= EXTRACTED RECORDS =
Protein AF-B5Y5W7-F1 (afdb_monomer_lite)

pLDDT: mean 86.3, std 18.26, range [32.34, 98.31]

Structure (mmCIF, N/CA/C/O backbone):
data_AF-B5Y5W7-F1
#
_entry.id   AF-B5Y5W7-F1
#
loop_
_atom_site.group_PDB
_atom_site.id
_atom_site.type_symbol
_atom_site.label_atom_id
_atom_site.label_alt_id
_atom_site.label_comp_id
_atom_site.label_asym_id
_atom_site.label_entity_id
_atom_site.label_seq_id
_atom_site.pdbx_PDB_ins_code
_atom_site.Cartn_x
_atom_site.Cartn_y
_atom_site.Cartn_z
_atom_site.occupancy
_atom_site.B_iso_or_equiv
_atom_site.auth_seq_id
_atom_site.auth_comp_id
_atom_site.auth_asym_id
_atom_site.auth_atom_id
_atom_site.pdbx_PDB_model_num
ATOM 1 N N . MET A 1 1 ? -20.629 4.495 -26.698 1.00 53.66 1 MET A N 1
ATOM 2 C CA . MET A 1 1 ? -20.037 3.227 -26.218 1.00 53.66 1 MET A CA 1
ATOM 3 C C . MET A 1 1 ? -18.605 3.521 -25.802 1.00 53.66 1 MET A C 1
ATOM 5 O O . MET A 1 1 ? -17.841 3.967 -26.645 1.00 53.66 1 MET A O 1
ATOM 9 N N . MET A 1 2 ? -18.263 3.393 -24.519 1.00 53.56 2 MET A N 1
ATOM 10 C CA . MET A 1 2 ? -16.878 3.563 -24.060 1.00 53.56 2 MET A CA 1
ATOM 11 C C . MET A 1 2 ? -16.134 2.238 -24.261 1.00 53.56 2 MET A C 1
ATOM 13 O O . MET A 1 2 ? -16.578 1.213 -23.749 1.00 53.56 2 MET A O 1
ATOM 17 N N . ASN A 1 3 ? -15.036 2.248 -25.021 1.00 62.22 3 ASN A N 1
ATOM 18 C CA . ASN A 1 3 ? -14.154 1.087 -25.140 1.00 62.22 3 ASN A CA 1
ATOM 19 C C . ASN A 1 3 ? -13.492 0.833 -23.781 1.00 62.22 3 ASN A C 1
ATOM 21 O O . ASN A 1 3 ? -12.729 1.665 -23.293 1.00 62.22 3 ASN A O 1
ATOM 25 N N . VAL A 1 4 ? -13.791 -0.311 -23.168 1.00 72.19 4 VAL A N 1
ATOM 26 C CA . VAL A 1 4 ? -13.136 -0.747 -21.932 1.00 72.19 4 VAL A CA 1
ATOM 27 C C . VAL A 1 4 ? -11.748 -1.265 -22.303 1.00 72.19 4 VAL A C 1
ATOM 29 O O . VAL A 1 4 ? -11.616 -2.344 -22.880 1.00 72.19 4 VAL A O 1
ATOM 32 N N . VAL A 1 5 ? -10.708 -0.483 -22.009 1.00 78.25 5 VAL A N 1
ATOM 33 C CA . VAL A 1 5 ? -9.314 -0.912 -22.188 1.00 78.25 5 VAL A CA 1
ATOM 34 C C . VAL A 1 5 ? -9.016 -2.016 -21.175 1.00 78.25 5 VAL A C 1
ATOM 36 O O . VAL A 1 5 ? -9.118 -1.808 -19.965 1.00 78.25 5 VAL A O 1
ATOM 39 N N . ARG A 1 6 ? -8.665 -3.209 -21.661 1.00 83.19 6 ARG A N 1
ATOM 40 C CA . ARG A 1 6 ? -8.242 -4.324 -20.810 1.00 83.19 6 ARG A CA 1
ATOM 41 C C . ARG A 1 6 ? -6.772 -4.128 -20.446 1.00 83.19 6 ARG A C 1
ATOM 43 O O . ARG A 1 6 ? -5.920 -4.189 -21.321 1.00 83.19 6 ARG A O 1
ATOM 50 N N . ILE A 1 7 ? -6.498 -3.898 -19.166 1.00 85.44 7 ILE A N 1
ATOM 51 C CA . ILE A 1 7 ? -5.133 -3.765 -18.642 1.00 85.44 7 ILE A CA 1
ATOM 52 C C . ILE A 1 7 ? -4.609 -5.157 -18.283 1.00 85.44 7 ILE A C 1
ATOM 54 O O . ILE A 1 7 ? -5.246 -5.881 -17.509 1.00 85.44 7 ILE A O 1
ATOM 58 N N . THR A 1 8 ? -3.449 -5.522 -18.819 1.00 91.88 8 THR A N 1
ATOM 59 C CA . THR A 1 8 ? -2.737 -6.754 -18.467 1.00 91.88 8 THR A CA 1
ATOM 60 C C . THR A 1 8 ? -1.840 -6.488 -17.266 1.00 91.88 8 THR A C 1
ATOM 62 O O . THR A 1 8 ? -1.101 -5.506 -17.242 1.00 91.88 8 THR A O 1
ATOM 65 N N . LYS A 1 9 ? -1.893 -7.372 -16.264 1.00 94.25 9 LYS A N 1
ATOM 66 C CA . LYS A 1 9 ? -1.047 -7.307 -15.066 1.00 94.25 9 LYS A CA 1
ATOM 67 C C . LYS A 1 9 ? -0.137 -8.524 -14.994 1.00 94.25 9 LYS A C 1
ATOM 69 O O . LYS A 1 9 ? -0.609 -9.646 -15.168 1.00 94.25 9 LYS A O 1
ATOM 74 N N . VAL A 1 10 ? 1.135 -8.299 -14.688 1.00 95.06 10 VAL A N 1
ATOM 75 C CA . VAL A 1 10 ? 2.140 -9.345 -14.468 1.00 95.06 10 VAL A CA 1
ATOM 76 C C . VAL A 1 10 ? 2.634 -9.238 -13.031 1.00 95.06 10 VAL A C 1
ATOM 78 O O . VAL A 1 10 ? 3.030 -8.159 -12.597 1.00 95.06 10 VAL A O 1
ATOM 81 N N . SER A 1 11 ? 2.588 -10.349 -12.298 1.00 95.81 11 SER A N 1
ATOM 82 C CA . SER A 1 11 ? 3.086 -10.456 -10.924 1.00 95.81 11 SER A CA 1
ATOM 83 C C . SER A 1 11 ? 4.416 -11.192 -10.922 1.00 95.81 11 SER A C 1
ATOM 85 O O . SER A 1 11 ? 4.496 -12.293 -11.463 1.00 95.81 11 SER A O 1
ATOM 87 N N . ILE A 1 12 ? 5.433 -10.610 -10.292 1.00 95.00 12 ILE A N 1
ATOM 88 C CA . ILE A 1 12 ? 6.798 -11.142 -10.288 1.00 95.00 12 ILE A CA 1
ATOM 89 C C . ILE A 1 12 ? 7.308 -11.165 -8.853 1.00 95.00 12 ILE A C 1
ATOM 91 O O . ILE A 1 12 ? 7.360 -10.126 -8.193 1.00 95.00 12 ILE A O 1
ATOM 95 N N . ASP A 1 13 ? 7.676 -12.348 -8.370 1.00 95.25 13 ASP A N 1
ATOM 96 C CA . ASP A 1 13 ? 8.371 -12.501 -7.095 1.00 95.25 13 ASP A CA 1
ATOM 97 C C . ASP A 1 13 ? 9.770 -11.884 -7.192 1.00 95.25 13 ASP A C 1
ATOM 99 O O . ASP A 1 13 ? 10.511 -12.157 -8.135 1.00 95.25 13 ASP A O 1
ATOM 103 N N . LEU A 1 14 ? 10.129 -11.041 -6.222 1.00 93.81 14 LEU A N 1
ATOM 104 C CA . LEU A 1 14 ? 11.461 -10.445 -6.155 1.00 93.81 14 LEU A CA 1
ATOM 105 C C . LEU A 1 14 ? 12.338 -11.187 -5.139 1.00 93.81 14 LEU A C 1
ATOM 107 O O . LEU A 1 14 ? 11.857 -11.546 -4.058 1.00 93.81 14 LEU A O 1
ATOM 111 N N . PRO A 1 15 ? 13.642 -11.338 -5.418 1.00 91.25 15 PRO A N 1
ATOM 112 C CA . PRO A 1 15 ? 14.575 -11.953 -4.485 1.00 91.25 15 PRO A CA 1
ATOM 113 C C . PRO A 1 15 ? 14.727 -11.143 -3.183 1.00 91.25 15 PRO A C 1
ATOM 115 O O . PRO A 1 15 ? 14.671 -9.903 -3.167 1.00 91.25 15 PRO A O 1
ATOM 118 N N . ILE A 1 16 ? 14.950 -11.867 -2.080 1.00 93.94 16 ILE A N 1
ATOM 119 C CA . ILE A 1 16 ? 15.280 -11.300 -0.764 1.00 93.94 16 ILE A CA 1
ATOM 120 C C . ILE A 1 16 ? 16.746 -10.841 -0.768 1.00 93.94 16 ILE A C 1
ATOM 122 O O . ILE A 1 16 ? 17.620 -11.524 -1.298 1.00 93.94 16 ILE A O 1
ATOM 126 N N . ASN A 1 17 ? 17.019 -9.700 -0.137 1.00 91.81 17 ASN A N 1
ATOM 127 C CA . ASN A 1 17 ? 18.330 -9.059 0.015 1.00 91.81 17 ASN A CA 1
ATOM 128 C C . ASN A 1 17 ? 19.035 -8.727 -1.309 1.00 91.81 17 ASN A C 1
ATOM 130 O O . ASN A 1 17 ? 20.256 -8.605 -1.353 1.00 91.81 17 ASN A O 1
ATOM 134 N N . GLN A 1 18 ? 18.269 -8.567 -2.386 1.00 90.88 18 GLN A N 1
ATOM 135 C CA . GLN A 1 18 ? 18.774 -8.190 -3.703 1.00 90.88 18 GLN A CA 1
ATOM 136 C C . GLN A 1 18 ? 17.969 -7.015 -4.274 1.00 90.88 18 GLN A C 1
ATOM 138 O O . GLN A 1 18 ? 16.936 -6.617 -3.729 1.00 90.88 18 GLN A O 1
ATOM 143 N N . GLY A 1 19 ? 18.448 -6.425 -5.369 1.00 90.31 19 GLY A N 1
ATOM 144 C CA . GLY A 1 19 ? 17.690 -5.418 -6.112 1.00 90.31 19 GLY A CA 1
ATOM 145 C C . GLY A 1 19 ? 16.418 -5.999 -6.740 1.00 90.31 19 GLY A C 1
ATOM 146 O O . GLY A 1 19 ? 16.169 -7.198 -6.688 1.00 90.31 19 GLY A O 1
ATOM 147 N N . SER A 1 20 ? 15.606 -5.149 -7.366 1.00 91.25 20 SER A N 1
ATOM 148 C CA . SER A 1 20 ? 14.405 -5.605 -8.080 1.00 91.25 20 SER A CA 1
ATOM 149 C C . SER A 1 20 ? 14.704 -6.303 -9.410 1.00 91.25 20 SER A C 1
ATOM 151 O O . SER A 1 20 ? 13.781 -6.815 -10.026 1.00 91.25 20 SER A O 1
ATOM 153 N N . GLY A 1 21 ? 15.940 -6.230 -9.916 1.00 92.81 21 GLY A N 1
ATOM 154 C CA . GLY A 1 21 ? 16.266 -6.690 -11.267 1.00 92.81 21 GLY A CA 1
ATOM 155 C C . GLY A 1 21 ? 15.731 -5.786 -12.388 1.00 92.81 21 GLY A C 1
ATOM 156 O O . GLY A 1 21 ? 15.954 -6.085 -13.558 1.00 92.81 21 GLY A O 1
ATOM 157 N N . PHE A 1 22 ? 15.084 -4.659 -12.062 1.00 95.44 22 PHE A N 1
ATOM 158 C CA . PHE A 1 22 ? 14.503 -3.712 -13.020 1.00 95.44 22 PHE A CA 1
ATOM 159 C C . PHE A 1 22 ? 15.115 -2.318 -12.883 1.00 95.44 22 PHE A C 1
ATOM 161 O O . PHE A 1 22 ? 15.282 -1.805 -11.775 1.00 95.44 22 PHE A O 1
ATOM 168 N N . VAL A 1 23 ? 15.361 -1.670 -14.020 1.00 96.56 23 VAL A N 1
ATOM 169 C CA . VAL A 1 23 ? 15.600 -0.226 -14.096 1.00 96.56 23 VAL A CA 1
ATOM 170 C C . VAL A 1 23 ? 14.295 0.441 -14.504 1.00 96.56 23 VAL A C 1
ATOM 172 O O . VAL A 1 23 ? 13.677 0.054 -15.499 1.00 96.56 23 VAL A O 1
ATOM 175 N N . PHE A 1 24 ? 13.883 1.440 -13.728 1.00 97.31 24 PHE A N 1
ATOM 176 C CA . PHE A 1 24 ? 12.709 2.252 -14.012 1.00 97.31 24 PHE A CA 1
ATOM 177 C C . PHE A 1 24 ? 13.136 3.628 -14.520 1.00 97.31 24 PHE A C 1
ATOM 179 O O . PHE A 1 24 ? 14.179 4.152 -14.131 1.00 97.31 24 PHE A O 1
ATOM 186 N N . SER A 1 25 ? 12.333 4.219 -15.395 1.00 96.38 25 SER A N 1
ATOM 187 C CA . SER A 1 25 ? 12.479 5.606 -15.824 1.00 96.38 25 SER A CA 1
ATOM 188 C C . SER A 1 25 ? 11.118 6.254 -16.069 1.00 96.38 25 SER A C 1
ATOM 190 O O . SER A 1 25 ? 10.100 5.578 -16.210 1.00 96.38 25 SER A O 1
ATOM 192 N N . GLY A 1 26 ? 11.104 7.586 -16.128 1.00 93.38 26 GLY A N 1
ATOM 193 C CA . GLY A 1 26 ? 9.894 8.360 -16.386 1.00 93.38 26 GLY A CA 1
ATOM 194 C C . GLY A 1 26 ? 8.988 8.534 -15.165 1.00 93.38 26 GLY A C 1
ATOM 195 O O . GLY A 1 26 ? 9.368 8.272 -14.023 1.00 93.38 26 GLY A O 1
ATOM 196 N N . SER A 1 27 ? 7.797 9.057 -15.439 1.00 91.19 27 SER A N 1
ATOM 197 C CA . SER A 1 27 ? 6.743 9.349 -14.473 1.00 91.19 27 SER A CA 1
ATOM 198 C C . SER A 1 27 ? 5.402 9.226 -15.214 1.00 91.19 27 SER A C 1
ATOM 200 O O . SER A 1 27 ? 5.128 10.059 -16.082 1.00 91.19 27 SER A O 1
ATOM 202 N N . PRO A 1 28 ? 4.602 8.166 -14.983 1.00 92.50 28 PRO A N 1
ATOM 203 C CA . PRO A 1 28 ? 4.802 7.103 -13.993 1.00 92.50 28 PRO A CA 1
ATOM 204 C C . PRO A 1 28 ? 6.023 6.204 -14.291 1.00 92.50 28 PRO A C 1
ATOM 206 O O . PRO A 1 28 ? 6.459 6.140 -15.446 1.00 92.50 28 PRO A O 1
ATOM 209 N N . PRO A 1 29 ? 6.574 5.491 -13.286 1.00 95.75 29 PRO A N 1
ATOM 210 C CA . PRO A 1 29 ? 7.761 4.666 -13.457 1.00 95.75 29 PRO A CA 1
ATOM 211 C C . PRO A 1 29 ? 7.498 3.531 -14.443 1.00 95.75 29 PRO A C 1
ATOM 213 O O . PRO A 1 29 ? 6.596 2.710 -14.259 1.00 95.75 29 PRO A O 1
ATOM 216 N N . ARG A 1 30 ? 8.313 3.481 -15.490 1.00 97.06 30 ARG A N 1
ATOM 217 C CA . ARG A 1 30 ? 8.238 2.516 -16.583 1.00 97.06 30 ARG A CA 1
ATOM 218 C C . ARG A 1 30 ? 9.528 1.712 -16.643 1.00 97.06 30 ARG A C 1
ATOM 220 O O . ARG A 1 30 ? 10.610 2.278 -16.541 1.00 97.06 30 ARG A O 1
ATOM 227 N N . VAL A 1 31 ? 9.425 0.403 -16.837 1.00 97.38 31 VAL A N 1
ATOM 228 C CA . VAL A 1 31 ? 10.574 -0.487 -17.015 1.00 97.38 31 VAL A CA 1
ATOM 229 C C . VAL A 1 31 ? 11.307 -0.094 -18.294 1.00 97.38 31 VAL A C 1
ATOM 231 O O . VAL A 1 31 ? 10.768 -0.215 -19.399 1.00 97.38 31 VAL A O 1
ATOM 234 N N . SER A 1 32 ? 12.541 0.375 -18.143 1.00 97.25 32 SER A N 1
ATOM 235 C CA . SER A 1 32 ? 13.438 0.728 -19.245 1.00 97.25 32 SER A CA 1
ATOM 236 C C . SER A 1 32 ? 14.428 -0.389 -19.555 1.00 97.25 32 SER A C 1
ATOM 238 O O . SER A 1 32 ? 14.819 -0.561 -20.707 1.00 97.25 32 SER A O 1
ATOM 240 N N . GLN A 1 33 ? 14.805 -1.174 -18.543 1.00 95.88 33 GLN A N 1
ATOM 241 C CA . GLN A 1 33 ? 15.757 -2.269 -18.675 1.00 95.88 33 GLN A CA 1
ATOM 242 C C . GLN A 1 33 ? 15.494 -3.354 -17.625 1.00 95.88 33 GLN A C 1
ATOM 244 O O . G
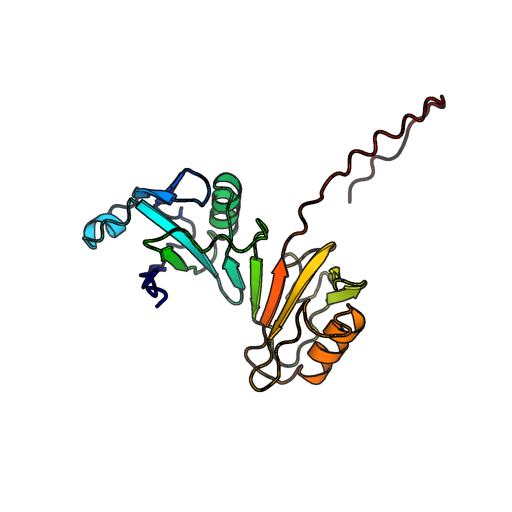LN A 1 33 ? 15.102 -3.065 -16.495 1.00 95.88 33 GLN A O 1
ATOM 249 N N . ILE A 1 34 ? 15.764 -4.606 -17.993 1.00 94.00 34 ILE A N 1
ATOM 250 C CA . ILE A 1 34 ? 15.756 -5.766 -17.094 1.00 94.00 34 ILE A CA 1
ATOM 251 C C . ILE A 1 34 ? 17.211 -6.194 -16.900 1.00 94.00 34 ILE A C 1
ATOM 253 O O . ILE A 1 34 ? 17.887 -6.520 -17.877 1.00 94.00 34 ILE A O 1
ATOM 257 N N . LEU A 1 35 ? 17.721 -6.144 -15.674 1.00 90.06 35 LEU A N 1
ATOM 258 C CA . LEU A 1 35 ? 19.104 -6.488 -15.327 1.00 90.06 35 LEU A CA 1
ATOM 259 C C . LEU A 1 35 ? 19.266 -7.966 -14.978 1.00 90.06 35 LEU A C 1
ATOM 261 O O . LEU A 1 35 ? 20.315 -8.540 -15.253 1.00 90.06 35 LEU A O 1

= WHAT TO PRODUCE =
From the records above, copy only the lines starting with the line that holds "ATOM 66 C CA" and going on through the line that holds "ATOM 126 N N", exactly as written.

= ANSWER TO THIS TASK =
ATOM 66 C CA . LYS A 1 9 ? -1.047 -7.307 -15.066 1.00 94.25 9 LYS A CA 1
ATOM 67 C C . LYS A 1 9 ? -0.137 -8.524 -14.994 1.00 94.25 9 LYS A C 1
ATOM 69 O O . LYS A 1 9 ? -0.609 -9.646 -15.168 1.00 94.25 9 LYS A O 1
ATOM 74 N N . VAL A 1 10 ? 1.135 -8.299 -14.688 1.00 95.06 10 VAL A N 1
ATOM 75 C CA . VAL A 1 10 ? 2.140 -9.345 -14.468 1.00 95.06 10 VAL A CA 1
ATOM 76 C C . VAL A 1 10 ? 2.634 -9.238 -13.031 1.00 95.06 10 VAL A C 1
ATOM 78 O O . VAL A 1 10 ? 3.030 -8.159 -12.597 1.00 95.06 10 VAL A O 1
ATOM 81 N N . SER A 1 11 ? 2.588 -10.349 -12.298 1.00 95.81 11 SER A N 1
ATOM 82 C CA . SER A 1 11 ? 3.086 -10.456 -10.924 1.00 95.81 11 SER A CA 1
ATOM 83 C C . SER A 1 11 ? 4.416 -11.192 -10.922 1.00 95.81 11 SER A C 1
ATOM 85 O O . SER A 1 11 ? 4.496 -12.293 -11.463 1.00 95.81 11 SER A O 1
ATOM 87 N N . ILE A 1 12 ? 5.433 -10.610 -10.292 1.00 95.00 12 ILE A N 1
ATOM 88 C CA . ILE A 1 12 ? 6.798 -11.142 -10.288 1.00 95.00 12 ILE A CA 1
ATOM 89 C C . ILE A 1 12 ? 7.308 -11.165 -8.853 1.00 95.00 12 ILE A C 1
ATOM 91 O O . ILE A 1 12 ? 7.360 -10.126 -8.193 1.00 95.00 12 ILE A O 1
ATOM 95 N N . ASP A 1 13 ? 7.676 -12.348 -8.370 1.00 95.25 13 ASP A N 1
ATOM 96 C CA . ASP A 1 13 ? 8.371 -12.501 -7.095 1.00 95.25 13 ASP A CA 1
ATOM 97 C C . ASP A 1 13 ? 9.770 -11.884 -7.192 1.00 95.25 13 ASP A C 1
ATOM 99 O O . ASP A 1 13 ? 10.511 -12.157 -8.135 1.00 95.25 13 ASP A O 1
ATOM 103 N N . LEU A 1 14 ? 10.129 -11.041 -6.222 1.00 93.81 14 LEU A N 1
ATOM 104 C CA . LEU A 1 14 ? 11.461 -10.445 -6.155 1.00 93.81 14 LEU A CA 1
ATOM 105 C C . LEU A 1 14 ? 12.338 -11.187 -5.139 1.00 93.81 14 LEU A C 1
ATOM 107 O O . LEU A 1 14 ? 11.857 -11.546 -4.058 1.00 93.81 14 LEU A O 1
ATOM 111 N N . PRO A 1 15 ? 13.642 -11.338 -5.418 1.00 91.25 15 PRO A N 1
ATOM 112 C CA . PRO A 1 15 ? 14.575 -11.953 -4.485 1.00 91.25 15 PRO A CA 1
ATOM 113 C C . PRO A 1 15 ? 14.727 -11.143 -3.183 1.00 91.25 15 PRO A C 1
ATOM 115 O O . PRO A 1 15 ? 14.671 -9.903 -3.167 1.00 91.25 15 PRO A O 1
ATOM 118 N N . ILE A 1 16 ? 14.950 -11.867 -2.080 1.00 93.94 16 ILE A N 1
ATOM 119 C CA . ILE A 1 16 ? 15.280 -11.300 -0.764 1.00 93.94 16 ILE A CA 1
ATOM 120 C C . ILE A 1 16 ? 16.746 -10.841 -0.768 1.00 93.94 16 ILE A C 1
ATOM 122 O O . ILE A 1 16 ? 17.620 -11.524 -1.298 1.00 93.94 16 ILE A O 1
ATOM 126 N N . ASN A 1 17 ? 17.019 -9.700 -0.137 1.00 91.81 17 ASN A N 1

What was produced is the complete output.